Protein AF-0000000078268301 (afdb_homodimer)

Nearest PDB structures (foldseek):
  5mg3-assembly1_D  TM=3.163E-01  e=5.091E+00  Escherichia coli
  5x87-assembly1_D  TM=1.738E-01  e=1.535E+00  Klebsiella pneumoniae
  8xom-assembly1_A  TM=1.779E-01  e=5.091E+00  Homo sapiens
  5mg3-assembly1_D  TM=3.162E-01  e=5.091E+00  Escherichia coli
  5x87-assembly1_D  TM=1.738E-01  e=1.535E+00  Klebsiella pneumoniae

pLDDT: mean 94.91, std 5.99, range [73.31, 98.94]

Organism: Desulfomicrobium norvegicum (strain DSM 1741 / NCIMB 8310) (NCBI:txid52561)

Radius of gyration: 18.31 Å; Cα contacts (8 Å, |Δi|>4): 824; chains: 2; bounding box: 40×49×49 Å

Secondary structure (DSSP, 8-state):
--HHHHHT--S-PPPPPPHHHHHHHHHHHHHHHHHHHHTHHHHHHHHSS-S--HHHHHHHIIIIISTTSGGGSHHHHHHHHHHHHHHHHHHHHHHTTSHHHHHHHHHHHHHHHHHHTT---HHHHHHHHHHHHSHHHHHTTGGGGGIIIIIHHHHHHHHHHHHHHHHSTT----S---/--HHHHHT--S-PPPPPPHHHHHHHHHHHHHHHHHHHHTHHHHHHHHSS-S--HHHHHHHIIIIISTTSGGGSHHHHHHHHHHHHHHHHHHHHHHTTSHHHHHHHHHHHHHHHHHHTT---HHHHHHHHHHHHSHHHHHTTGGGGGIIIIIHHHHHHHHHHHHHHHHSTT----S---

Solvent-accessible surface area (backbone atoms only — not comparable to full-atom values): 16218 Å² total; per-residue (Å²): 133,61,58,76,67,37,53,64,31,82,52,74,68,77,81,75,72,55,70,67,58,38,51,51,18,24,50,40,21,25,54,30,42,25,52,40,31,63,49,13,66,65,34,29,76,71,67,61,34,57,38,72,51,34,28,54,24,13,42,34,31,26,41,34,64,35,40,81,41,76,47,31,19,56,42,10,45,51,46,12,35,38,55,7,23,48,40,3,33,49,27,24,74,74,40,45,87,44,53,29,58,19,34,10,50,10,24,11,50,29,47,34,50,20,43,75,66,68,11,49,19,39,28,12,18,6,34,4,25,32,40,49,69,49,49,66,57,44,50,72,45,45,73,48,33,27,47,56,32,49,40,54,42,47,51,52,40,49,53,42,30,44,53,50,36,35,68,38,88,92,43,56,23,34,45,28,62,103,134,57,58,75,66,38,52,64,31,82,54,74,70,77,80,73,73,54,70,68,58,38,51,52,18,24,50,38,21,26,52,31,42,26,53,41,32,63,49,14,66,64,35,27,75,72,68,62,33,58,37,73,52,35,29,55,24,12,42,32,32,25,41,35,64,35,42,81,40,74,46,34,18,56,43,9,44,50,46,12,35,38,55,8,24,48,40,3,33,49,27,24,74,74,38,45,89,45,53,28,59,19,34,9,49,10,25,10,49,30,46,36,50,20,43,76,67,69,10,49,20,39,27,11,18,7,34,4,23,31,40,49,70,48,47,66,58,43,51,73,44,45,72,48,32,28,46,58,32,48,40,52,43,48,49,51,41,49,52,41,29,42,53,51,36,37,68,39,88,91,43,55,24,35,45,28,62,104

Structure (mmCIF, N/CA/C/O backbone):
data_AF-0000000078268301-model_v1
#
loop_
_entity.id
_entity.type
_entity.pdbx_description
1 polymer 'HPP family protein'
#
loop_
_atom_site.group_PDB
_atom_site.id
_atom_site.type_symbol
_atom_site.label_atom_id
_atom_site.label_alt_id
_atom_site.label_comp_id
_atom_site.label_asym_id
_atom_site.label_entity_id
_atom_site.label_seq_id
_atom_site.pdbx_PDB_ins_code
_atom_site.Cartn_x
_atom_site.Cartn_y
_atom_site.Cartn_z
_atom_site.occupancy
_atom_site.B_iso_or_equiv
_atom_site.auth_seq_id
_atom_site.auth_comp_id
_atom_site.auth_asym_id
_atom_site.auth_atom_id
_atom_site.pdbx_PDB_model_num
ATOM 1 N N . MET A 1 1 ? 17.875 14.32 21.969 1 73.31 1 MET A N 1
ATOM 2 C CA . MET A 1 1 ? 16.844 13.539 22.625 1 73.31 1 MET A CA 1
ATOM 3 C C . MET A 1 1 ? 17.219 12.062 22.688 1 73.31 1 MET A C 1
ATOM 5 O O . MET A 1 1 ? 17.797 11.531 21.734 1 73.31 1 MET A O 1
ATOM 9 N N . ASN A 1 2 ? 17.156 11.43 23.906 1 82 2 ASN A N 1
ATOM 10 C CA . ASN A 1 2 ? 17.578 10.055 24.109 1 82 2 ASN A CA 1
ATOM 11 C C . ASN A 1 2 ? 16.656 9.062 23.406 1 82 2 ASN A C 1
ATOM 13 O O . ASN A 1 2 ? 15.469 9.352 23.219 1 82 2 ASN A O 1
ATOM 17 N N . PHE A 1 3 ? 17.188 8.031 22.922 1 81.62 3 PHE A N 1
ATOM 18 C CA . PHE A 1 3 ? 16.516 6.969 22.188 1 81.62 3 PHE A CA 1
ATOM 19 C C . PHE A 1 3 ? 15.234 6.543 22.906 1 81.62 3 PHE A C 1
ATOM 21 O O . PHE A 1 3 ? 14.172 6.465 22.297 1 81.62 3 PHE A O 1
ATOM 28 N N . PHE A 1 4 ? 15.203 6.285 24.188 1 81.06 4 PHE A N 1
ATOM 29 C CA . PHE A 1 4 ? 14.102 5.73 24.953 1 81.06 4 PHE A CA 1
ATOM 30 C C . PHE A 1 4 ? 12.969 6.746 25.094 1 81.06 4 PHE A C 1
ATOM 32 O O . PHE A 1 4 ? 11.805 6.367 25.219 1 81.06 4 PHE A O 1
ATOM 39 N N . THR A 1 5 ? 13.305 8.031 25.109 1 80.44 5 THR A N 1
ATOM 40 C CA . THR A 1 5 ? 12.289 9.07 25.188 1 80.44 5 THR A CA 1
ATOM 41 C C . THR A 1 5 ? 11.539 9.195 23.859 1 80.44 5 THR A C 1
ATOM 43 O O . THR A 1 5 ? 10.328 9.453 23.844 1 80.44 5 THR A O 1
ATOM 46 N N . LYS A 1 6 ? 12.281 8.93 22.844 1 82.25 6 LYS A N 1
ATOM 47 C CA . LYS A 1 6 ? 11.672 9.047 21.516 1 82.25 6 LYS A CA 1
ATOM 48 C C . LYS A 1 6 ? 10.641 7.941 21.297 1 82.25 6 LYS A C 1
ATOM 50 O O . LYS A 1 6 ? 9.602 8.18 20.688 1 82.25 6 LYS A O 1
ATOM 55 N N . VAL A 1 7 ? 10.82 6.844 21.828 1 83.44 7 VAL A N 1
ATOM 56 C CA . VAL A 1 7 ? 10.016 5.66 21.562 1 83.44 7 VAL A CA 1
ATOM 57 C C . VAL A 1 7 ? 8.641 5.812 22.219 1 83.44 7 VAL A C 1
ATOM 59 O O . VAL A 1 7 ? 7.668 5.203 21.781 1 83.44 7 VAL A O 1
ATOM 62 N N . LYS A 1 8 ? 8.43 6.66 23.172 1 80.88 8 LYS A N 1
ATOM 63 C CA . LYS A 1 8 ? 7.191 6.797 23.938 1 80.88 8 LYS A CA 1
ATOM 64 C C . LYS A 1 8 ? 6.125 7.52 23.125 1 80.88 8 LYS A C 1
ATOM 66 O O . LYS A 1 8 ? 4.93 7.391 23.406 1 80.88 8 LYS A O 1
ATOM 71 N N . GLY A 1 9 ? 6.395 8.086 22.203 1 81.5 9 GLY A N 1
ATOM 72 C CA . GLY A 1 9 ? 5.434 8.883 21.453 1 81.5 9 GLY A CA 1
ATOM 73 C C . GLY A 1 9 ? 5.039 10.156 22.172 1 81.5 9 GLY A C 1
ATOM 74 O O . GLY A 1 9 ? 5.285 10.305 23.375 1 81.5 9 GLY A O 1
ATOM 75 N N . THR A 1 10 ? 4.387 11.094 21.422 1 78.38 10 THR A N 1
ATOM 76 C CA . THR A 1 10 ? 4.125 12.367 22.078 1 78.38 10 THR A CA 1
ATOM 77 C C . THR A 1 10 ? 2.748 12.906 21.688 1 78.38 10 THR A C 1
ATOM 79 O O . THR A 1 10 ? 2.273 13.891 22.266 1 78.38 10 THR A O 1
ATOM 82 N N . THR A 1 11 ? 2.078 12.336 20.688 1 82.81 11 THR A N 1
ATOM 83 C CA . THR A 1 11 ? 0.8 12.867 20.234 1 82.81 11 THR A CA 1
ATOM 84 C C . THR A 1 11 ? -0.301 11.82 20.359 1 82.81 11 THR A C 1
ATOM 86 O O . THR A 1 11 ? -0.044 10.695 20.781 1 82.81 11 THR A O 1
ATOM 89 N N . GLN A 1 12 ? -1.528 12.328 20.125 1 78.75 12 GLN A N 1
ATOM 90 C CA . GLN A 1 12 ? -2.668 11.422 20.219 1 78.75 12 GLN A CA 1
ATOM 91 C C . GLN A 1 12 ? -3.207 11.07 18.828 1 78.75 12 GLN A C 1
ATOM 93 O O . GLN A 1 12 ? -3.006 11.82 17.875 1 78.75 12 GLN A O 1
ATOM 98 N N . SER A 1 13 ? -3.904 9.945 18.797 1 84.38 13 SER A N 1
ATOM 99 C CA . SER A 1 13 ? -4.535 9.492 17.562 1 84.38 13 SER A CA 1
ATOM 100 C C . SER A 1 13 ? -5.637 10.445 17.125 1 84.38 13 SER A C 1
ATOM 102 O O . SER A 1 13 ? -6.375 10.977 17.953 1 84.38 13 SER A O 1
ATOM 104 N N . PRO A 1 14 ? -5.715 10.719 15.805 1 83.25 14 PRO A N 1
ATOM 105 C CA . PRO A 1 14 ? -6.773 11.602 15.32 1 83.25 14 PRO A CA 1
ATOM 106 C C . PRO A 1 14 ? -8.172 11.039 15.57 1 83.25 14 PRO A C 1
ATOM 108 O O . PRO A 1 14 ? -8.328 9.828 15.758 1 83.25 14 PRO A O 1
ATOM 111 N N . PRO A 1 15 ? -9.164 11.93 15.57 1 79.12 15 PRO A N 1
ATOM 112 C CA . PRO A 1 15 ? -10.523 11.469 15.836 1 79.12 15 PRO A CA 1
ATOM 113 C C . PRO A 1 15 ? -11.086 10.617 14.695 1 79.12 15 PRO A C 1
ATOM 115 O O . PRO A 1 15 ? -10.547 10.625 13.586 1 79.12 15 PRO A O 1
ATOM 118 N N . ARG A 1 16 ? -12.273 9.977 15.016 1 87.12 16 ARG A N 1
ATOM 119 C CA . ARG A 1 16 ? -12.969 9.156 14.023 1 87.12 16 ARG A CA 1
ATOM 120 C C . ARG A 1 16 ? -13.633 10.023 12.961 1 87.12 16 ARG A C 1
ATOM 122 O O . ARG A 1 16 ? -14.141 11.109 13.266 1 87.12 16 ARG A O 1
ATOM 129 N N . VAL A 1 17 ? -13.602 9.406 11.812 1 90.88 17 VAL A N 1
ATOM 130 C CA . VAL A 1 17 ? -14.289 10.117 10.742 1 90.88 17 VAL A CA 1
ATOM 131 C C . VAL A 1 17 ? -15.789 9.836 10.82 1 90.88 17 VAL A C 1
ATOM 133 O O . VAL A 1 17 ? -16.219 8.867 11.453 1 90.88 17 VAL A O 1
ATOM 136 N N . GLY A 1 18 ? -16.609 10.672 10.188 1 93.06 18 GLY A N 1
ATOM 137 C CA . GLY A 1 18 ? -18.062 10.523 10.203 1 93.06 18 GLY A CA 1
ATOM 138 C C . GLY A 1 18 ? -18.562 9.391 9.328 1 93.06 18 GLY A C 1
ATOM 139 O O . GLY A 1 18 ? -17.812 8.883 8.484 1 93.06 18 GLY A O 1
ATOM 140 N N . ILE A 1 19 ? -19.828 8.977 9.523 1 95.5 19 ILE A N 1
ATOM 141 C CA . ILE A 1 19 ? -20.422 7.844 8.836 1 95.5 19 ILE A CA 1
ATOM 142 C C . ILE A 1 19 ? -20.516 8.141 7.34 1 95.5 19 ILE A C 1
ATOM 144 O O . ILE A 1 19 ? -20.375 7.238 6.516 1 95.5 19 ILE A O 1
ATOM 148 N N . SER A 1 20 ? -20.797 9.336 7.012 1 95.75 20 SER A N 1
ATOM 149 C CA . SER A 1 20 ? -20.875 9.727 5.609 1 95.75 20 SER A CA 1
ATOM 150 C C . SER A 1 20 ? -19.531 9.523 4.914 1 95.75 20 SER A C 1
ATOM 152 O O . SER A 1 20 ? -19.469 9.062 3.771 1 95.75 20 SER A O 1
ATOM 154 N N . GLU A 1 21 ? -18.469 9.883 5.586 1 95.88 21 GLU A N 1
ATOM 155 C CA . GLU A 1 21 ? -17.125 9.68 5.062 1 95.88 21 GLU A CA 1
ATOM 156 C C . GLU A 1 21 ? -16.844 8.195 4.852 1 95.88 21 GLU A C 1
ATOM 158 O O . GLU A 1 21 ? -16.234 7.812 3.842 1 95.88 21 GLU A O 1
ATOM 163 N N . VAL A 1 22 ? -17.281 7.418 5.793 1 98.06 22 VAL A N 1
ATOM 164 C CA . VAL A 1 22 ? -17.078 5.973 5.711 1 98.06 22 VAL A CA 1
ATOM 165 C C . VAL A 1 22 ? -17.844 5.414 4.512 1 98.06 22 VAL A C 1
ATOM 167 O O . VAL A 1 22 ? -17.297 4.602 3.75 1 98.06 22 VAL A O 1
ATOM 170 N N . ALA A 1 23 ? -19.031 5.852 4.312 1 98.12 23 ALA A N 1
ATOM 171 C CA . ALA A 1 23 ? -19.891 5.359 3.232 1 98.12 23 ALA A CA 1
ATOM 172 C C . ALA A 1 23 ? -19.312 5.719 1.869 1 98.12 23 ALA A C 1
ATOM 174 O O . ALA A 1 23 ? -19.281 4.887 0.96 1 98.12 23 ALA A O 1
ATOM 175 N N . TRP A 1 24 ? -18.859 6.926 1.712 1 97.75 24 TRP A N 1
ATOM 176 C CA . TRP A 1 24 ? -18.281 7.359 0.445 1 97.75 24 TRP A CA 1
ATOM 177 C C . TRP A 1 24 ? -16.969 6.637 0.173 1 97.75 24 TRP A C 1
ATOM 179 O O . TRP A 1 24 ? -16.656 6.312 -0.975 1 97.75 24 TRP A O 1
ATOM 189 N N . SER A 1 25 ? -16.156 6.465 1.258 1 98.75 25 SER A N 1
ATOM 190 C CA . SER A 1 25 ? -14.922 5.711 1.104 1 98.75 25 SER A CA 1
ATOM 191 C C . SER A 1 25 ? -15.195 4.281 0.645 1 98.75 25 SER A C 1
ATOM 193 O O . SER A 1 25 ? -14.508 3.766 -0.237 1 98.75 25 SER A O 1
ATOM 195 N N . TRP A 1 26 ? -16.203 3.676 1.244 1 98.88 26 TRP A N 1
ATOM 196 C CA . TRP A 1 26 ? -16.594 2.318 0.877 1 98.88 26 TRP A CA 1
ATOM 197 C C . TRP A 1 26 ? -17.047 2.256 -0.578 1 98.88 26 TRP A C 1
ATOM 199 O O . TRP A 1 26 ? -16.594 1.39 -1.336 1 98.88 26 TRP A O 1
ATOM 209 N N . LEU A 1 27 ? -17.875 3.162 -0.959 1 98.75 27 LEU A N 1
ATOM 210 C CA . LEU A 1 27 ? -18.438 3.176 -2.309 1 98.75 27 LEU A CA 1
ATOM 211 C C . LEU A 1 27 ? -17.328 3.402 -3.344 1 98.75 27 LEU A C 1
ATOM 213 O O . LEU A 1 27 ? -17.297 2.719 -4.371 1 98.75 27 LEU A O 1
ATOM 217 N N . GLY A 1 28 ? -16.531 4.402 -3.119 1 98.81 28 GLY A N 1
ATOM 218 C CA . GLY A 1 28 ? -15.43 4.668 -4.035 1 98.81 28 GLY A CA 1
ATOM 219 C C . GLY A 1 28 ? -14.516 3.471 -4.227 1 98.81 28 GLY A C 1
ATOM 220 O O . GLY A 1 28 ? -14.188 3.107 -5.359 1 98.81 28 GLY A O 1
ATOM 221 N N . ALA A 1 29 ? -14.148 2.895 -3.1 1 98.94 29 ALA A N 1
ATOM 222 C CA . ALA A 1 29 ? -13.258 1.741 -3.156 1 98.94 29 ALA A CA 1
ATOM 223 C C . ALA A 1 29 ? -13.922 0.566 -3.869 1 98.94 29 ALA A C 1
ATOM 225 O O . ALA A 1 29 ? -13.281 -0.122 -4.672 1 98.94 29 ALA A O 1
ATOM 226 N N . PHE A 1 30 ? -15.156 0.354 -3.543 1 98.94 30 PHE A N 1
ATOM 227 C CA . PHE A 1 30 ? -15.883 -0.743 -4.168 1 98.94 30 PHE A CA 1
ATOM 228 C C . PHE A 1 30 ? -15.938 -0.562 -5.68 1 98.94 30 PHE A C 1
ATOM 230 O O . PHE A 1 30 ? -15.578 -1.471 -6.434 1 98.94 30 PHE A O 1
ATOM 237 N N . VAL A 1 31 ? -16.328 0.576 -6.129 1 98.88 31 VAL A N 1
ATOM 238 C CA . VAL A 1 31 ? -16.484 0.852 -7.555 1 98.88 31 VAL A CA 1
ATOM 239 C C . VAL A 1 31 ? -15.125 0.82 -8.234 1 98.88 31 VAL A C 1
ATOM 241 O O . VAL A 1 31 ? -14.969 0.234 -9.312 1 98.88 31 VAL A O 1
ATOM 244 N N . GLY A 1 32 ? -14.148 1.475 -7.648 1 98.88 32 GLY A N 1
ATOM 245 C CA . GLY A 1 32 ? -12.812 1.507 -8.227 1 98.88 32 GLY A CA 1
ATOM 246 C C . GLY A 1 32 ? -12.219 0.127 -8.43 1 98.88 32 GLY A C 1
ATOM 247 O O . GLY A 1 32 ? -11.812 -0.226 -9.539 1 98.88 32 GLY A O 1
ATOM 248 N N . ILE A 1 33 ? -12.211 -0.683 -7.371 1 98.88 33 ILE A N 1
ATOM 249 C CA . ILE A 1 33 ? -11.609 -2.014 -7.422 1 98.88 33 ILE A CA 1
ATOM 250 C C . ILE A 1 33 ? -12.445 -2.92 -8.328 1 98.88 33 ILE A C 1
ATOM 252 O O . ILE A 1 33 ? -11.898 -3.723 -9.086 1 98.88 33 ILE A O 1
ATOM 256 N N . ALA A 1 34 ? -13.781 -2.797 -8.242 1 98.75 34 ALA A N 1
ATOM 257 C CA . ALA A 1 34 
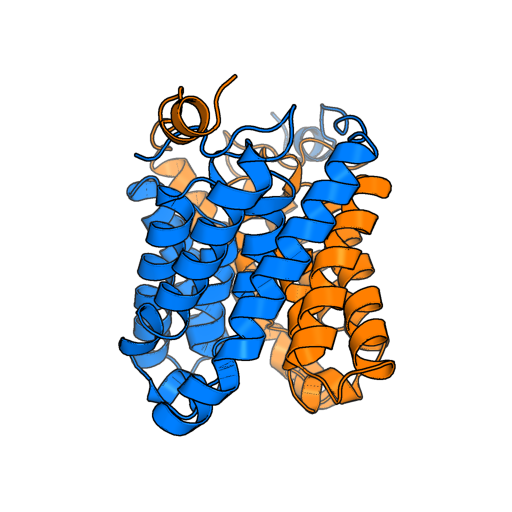? -14.656 -3.596 -9.102 1 98.75 34 ALA A CA 1
ATOM 258 C C . ALA A 1 34 ? -14.367 -3.326 -10.578 1 98.75 34 ALA A C 1
ATOM 260 O O . ALA A 1 34 ? -14.305 -4.258 -11.383 1 98.75 34 ALA A O 1
ATOM 261 N N . LEU A 1 35 ? -14.203 -2.096 -10.93 1 98.44 35 LEU A N 1
ATOM 262 C CA . LEU A 1 35 ? -13.961 -1.743 -12.32 1 98.44 35 LEU A CA 1
ATOM 263 C C . LEU A 1 35 ? -12.625 -2.316 -12.797 1 98.44 35 LEU A C 1
ATOM 265 O O . LEU A 1 35 ? -12.539 -2.846 -13.914 1 98.44 35 LEU A O 1
ATOM 269 N N . VAL A 1 36 ? -11.594 -2.182 -11.992 1 98.25 36 VAL A N 1
ATOM 270 C CA . VAL A 1 36 ? -10.297 -2.758 -12.352 1 98.25 36 VAL A CA 1
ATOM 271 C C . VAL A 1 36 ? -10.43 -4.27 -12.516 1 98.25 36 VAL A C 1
::::
• **Problem to solve**: Once you find the line with "ATOM 13 O O" above, print it and every line after it up to and including the line with "ATOM 19 C C", exactly as written and nothing else.

• **Task response**:
ATOM 13 O O . ASN A 1 2 ? 15.469 9.352 23.219 1 82 2 ASN A O 1
ATOM 17 N N . PHE A 1 3 ? 17.188 8.031 22.922 1 81.62 3 PHE A N 1
ATOM 18 C CA . PHE A 1 3 ? 16.516 6.969 22.188 1 81.62 3 PHE A CA 1
ATOM 19 C C . PHE A 1 3 ? 15.234 6.543 22.906 1 81.62 3 PHE A C 1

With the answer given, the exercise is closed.